WORK INSTRUCTIONS: In the entries that follow, the first line to write out is the one containing "ATOM 33 C C .", and the last is the one containing "ATOM 39 C C .". Reproduce that stretch exactly, with nothing before or after it.

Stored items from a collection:
*** Block opens ***

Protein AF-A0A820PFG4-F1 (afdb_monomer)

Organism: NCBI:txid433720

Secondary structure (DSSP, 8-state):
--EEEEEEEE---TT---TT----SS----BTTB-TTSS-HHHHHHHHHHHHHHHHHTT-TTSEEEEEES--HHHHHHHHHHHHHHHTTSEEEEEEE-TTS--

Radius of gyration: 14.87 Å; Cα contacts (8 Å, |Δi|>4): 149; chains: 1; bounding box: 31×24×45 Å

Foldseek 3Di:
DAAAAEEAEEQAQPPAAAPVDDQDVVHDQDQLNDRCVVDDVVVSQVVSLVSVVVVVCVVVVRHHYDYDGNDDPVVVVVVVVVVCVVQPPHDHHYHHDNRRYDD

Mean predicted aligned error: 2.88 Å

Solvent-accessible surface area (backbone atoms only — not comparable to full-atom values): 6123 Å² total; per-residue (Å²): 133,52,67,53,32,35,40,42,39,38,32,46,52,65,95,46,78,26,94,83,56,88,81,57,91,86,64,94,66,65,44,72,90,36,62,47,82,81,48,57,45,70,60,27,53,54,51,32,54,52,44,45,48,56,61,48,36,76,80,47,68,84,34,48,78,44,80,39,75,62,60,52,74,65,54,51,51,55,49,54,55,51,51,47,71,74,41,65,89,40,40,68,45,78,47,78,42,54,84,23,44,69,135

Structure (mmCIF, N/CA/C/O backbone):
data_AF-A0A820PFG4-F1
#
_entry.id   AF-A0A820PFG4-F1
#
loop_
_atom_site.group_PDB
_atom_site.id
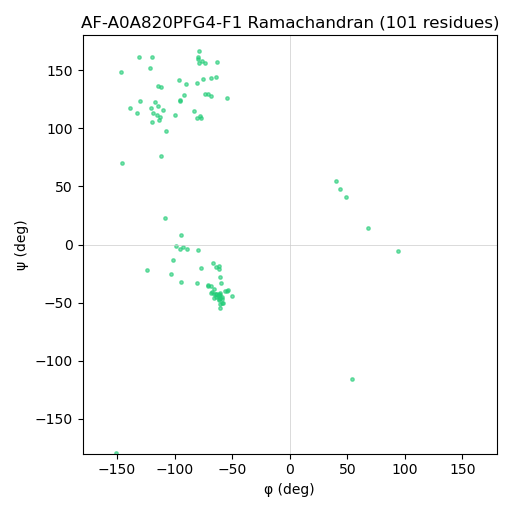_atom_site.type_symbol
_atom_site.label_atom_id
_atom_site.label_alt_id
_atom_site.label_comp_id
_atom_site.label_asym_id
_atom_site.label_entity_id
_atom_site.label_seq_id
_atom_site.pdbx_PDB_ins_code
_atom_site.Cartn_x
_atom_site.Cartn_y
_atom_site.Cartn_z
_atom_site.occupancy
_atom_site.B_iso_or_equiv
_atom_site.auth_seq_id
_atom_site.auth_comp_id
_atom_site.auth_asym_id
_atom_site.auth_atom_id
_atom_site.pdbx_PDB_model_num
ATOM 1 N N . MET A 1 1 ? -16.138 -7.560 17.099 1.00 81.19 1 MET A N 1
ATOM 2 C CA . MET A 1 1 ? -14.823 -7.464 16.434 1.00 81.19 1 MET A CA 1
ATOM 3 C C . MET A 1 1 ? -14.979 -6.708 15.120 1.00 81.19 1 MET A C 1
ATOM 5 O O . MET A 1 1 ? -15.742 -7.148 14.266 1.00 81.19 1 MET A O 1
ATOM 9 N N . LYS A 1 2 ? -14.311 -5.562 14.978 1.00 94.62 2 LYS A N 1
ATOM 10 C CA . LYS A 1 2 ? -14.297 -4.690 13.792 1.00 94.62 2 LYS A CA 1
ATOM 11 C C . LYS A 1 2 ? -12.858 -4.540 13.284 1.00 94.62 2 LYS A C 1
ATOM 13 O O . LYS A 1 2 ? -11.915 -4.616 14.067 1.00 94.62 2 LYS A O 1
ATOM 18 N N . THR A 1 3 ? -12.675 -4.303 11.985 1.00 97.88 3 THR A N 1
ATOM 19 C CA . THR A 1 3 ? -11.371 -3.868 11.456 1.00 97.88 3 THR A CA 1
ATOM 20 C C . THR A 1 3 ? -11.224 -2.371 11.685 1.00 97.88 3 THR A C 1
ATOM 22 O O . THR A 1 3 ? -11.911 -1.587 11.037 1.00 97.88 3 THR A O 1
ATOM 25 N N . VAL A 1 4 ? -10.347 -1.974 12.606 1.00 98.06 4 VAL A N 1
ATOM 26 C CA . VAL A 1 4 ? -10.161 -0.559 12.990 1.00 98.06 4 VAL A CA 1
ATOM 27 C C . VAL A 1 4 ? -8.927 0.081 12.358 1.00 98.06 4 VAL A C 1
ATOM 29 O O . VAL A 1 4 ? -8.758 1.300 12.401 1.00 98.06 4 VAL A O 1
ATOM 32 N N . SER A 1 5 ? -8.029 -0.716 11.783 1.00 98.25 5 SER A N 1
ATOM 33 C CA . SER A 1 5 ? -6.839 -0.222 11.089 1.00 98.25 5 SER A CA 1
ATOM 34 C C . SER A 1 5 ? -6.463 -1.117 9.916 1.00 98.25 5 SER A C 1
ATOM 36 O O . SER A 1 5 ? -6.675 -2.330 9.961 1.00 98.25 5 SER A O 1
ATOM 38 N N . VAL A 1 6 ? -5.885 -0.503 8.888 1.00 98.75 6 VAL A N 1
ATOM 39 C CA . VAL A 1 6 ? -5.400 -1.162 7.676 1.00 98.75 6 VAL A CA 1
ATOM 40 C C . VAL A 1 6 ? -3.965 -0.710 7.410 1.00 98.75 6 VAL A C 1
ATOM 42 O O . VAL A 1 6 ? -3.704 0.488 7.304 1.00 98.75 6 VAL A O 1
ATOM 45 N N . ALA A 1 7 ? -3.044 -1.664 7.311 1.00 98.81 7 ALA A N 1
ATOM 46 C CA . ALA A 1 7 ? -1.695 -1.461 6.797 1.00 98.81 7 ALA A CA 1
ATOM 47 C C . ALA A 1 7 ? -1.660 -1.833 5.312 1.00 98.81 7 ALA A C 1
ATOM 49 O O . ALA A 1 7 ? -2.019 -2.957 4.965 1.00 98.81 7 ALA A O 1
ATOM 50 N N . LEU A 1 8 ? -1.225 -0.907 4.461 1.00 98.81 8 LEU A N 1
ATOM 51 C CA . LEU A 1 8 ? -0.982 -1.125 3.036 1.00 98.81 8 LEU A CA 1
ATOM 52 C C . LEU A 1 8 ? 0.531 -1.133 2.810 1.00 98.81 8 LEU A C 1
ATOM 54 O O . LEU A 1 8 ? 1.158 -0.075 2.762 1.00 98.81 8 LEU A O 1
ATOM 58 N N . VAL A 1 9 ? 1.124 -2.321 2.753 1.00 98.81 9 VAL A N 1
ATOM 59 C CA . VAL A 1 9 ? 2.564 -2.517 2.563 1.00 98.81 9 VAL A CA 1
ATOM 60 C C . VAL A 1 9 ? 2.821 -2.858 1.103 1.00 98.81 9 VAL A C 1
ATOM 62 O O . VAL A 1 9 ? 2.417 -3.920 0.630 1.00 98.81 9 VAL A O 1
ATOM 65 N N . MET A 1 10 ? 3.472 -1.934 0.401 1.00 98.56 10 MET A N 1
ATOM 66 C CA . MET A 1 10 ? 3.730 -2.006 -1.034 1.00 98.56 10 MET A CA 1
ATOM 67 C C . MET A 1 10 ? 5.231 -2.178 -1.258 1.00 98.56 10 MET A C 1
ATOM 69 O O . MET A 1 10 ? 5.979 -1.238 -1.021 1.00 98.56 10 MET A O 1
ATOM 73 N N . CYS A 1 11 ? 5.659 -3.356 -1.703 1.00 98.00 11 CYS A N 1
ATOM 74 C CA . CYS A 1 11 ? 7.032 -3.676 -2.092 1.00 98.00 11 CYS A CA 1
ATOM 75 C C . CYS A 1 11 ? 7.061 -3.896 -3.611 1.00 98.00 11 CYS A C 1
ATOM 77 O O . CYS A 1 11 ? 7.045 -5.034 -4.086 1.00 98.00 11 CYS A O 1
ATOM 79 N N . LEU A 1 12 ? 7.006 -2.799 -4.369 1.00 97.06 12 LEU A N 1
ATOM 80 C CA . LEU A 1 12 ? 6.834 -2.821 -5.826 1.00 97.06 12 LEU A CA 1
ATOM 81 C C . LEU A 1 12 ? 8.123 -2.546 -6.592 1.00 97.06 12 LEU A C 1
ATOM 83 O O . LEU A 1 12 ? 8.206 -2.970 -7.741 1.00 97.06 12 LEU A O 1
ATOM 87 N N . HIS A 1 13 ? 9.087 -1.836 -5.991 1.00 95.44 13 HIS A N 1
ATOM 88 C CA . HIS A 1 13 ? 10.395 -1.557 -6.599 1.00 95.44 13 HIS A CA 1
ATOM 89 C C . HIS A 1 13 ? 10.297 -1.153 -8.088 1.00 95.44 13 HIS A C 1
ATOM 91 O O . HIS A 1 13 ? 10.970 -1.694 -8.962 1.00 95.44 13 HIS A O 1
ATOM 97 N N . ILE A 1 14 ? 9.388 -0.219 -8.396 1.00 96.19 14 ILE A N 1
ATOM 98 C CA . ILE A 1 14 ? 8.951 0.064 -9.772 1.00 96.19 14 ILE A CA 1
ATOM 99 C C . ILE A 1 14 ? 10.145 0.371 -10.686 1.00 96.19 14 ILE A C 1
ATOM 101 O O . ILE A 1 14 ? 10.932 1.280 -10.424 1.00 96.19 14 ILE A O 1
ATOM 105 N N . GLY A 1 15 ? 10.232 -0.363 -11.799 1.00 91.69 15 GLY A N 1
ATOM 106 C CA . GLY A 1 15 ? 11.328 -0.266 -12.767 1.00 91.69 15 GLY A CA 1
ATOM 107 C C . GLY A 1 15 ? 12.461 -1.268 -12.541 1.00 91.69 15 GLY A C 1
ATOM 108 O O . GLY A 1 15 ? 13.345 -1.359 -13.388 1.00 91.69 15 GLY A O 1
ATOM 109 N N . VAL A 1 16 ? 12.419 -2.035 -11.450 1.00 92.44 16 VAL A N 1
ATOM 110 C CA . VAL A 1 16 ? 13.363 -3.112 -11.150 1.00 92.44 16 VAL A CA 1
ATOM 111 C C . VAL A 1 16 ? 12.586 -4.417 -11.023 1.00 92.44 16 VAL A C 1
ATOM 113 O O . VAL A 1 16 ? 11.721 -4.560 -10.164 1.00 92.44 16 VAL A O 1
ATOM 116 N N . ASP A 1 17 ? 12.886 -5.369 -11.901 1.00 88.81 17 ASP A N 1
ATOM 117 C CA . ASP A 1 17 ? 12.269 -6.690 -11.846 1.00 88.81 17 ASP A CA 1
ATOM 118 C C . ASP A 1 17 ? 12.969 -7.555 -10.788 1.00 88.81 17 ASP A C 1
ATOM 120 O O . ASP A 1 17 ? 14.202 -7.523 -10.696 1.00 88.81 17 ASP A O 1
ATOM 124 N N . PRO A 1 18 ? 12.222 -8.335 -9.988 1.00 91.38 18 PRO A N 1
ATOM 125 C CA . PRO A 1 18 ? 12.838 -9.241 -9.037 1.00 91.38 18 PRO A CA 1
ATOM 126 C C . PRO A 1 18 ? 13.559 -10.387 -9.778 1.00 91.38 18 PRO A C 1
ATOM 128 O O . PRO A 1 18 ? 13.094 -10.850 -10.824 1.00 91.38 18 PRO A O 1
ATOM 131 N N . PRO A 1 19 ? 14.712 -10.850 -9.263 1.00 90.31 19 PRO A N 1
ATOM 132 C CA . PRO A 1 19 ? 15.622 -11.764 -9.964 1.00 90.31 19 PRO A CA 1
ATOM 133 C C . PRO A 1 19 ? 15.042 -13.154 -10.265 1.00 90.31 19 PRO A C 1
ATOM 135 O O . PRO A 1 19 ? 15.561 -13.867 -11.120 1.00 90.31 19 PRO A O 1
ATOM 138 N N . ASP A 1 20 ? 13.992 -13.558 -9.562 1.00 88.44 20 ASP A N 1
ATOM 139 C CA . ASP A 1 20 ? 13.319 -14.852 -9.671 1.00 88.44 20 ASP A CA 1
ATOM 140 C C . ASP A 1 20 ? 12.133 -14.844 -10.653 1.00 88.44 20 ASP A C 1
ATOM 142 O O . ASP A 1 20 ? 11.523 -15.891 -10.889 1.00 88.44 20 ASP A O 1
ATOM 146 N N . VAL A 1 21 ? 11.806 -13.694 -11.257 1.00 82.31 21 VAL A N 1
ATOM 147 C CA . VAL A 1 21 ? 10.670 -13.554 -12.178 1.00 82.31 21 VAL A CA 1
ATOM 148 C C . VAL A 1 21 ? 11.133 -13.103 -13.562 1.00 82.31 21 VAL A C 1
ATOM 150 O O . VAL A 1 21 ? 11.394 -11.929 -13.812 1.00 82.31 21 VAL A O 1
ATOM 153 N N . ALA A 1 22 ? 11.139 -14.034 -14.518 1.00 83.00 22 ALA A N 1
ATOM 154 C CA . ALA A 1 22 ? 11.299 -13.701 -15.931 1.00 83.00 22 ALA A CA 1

*** Block closes ***
*** Block opens ***

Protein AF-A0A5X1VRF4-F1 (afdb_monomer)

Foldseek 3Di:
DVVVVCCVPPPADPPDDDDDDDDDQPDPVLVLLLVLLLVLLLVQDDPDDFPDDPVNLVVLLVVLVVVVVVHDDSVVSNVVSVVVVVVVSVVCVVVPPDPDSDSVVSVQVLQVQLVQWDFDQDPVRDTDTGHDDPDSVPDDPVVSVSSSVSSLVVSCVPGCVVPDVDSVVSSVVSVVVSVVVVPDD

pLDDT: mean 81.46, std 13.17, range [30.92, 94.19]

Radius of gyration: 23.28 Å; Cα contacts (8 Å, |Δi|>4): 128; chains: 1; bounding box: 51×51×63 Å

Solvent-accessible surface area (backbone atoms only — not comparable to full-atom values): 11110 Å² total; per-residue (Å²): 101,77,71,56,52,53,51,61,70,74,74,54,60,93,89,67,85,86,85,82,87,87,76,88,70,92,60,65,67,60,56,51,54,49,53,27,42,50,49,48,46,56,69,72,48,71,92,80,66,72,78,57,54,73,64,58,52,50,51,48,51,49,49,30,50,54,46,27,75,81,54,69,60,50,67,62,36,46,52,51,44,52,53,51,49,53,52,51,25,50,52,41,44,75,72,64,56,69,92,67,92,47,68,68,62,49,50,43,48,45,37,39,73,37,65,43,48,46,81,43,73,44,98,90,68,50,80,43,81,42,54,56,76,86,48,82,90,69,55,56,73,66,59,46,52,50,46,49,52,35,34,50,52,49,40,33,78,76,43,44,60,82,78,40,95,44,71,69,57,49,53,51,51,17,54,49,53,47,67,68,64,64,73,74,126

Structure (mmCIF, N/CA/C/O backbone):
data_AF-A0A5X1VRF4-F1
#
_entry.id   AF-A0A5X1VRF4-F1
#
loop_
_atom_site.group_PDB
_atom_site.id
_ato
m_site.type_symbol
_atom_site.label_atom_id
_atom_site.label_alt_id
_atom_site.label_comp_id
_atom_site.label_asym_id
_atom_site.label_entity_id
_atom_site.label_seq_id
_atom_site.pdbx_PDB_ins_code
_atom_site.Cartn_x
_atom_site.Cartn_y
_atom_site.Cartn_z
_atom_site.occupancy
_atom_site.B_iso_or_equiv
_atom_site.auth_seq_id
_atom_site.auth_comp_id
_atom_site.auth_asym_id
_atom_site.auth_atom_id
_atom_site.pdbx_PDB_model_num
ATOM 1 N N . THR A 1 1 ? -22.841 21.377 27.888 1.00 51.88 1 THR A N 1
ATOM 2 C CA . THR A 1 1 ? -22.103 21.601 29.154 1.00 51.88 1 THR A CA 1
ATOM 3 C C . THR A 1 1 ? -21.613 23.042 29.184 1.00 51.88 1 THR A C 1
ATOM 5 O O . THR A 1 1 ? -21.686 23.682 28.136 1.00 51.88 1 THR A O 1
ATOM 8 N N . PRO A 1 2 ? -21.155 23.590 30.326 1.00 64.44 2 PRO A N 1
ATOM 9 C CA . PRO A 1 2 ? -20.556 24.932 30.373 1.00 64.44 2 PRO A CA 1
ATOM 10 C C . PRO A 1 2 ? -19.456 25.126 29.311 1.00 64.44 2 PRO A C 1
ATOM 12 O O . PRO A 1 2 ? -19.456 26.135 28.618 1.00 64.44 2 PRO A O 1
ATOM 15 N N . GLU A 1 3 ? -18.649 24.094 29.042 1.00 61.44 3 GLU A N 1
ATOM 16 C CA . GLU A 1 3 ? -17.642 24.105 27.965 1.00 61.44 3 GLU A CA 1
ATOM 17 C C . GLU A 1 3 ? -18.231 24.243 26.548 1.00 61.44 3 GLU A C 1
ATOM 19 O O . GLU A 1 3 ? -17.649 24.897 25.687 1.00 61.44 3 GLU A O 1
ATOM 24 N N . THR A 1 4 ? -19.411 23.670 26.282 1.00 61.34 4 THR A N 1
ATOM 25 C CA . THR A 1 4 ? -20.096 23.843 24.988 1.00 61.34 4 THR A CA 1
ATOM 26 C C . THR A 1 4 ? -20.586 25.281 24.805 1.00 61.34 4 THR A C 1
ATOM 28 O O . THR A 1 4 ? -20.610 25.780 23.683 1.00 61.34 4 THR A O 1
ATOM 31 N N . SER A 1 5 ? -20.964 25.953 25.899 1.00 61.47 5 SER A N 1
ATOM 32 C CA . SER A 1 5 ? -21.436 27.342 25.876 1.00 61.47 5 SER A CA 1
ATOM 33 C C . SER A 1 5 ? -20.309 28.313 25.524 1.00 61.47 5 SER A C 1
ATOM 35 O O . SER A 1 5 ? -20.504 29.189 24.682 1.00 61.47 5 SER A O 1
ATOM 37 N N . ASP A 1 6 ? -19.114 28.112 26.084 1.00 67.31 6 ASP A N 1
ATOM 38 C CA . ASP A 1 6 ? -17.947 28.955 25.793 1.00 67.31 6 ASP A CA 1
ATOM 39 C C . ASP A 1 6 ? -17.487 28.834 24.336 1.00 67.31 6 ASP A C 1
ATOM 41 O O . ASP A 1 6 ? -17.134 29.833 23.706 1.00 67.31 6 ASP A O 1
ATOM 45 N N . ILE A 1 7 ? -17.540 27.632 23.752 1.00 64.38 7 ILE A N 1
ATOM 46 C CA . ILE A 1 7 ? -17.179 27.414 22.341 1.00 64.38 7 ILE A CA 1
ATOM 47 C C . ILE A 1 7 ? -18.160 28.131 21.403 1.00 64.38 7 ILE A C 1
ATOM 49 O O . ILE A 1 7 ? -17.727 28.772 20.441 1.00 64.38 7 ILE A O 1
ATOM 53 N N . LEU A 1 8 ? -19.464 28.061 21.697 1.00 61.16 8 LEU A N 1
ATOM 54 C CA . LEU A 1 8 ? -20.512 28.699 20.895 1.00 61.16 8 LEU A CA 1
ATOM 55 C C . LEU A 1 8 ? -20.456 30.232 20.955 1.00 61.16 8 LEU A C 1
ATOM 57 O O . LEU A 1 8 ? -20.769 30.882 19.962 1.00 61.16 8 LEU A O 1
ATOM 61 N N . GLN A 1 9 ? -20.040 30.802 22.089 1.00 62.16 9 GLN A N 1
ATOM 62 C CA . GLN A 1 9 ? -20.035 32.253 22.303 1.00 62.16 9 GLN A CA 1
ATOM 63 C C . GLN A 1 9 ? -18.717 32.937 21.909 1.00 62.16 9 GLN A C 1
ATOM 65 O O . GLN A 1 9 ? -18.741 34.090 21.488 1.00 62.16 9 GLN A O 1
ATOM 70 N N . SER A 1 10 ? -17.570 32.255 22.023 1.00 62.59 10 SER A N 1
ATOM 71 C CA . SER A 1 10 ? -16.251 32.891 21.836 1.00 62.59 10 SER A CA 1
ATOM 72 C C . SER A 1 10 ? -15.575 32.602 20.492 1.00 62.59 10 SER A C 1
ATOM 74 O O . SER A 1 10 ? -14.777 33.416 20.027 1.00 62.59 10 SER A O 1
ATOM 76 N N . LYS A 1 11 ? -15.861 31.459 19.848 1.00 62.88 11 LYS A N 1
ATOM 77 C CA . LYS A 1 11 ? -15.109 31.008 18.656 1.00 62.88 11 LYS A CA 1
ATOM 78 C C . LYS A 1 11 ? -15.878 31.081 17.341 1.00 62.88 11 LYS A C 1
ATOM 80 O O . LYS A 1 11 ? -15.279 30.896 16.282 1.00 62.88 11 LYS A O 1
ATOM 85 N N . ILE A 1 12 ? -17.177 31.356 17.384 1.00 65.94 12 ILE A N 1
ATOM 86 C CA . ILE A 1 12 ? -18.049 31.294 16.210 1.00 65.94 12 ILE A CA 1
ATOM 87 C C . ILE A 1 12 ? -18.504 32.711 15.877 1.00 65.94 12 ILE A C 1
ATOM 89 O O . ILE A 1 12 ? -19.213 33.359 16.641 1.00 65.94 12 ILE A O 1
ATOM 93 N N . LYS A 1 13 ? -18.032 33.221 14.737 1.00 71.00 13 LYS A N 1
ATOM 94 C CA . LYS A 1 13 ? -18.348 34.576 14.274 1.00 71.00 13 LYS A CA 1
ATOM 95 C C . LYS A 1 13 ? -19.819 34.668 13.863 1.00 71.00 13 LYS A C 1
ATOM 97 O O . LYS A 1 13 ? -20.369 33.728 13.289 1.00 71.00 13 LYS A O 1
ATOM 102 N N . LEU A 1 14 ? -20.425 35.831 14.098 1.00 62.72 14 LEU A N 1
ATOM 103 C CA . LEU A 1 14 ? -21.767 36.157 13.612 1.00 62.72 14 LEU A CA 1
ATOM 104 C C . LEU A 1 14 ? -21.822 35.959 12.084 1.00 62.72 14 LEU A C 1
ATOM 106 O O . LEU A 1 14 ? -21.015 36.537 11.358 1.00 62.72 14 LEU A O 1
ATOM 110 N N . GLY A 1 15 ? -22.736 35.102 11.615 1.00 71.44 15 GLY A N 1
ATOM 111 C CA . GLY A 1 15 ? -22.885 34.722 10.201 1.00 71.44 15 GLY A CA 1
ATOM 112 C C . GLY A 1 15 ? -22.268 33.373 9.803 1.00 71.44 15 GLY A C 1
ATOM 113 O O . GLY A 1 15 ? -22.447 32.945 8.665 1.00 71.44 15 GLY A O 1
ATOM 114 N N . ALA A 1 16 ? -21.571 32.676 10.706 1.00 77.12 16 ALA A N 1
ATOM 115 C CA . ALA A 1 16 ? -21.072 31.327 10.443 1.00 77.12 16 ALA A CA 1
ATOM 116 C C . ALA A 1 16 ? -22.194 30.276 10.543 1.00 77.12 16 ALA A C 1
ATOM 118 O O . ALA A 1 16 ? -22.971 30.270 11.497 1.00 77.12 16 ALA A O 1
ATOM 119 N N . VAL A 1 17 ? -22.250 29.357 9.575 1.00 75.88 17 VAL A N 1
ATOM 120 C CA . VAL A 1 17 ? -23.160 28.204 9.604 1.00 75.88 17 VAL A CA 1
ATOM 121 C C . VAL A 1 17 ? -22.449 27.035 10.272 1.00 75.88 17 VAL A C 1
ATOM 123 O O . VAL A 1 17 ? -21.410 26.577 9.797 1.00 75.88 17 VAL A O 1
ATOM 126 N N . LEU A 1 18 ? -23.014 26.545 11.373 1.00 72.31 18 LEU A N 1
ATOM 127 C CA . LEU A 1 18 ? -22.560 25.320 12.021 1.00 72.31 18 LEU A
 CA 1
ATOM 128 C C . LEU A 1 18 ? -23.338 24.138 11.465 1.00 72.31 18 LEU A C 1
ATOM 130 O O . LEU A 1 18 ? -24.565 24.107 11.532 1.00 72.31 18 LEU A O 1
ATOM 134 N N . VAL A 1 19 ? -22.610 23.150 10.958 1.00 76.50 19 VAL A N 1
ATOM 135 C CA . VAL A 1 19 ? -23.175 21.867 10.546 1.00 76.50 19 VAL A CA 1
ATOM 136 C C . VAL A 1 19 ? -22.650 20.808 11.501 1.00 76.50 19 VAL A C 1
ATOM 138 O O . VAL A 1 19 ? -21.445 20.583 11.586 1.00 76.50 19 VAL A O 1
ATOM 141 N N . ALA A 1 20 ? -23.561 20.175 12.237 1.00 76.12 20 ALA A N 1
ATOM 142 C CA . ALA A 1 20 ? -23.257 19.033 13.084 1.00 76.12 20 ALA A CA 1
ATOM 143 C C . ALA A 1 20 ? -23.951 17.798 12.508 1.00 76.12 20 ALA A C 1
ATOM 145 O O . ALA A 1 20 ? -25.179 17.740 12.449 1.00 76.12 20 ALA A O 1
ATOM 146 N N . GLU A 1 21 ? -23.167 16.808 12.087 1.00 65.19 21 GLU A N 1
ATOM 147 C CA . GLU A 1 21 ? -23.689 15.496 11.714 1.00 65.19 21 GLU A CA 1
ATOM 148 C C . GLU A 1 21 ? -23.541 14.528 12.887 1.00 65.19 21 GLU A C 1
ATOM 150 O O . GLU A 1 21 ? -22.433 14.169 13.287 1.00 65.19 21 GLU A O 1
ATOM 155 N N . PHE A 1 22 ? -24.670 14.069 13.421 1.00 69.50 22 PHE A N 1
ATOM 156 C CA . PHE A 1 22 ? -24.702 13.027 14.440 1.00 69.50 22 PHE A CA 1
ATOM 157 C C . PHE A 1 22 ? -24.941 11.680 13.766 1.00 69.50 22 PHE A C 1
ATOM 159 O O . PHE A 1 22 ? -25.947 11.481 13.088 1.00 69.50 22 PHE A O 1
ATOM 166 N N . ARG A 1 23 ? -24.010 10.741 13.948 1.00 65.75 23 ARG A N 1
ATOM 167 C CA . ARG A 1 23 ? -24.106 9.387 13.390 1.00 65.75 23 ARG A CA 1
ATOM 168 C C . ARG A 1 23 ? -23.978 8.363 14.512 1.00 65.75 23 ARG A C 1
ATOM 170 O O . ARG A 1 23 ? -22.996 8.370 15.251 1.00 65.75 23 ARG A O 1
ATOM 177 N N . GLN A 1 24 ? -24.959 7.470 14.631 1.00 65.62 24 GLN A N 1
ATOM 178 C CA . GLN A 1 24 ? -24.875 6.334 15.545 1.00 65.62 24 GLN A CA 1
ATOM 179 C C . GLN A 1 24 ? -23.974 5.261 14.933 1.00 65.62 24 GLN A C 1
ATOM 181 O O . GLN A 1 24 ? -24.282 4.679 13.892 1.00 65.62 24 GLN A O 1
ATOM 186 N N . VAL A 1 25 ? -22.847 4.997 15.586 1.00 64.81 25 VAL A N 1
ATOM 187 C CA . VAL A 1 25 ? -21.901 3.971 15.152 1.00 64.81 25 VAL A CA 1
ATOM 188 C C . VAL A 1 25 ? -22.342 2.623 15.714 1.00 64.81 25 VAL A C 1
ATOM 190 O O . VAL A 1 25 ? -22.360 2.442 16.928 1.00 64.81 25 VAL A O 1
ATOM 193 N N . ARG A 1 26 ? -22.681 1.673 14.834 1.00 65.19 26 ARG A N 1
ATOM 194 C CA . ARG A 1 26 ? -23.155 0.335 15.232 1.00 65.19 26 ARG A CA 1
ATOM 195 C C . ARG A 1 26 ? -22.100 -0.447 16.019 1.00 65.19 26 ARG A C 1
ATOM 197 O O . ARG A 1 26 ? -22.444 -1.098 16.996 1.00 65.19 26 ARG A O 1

*** Block closes ***

YOUR RESPONSE:
ATOM 33 C C . SER A 1 5 ? -20.309 28.313 25.524 1.00 61.47 5 SER A C 1
ATOM 35 O O . SER A 1 5 ? -20.504 29.189 24.682 1.00 61.47 5 SER A O 1
ATOM 37 N N . ASP A 1 6 ? -19.114 28.112 26.084 1.00 67.31 6 ASP A N 1
ATOM 38 C CA . ASP A 1 6 ? -17.947 28.955 25.793 1.00 67.31 6 ASP A CA 1
ATOM 39 C C . ASP A 1 6 ? -17.487 28.834 24.336 1.00 67.31 6 ASP A C 1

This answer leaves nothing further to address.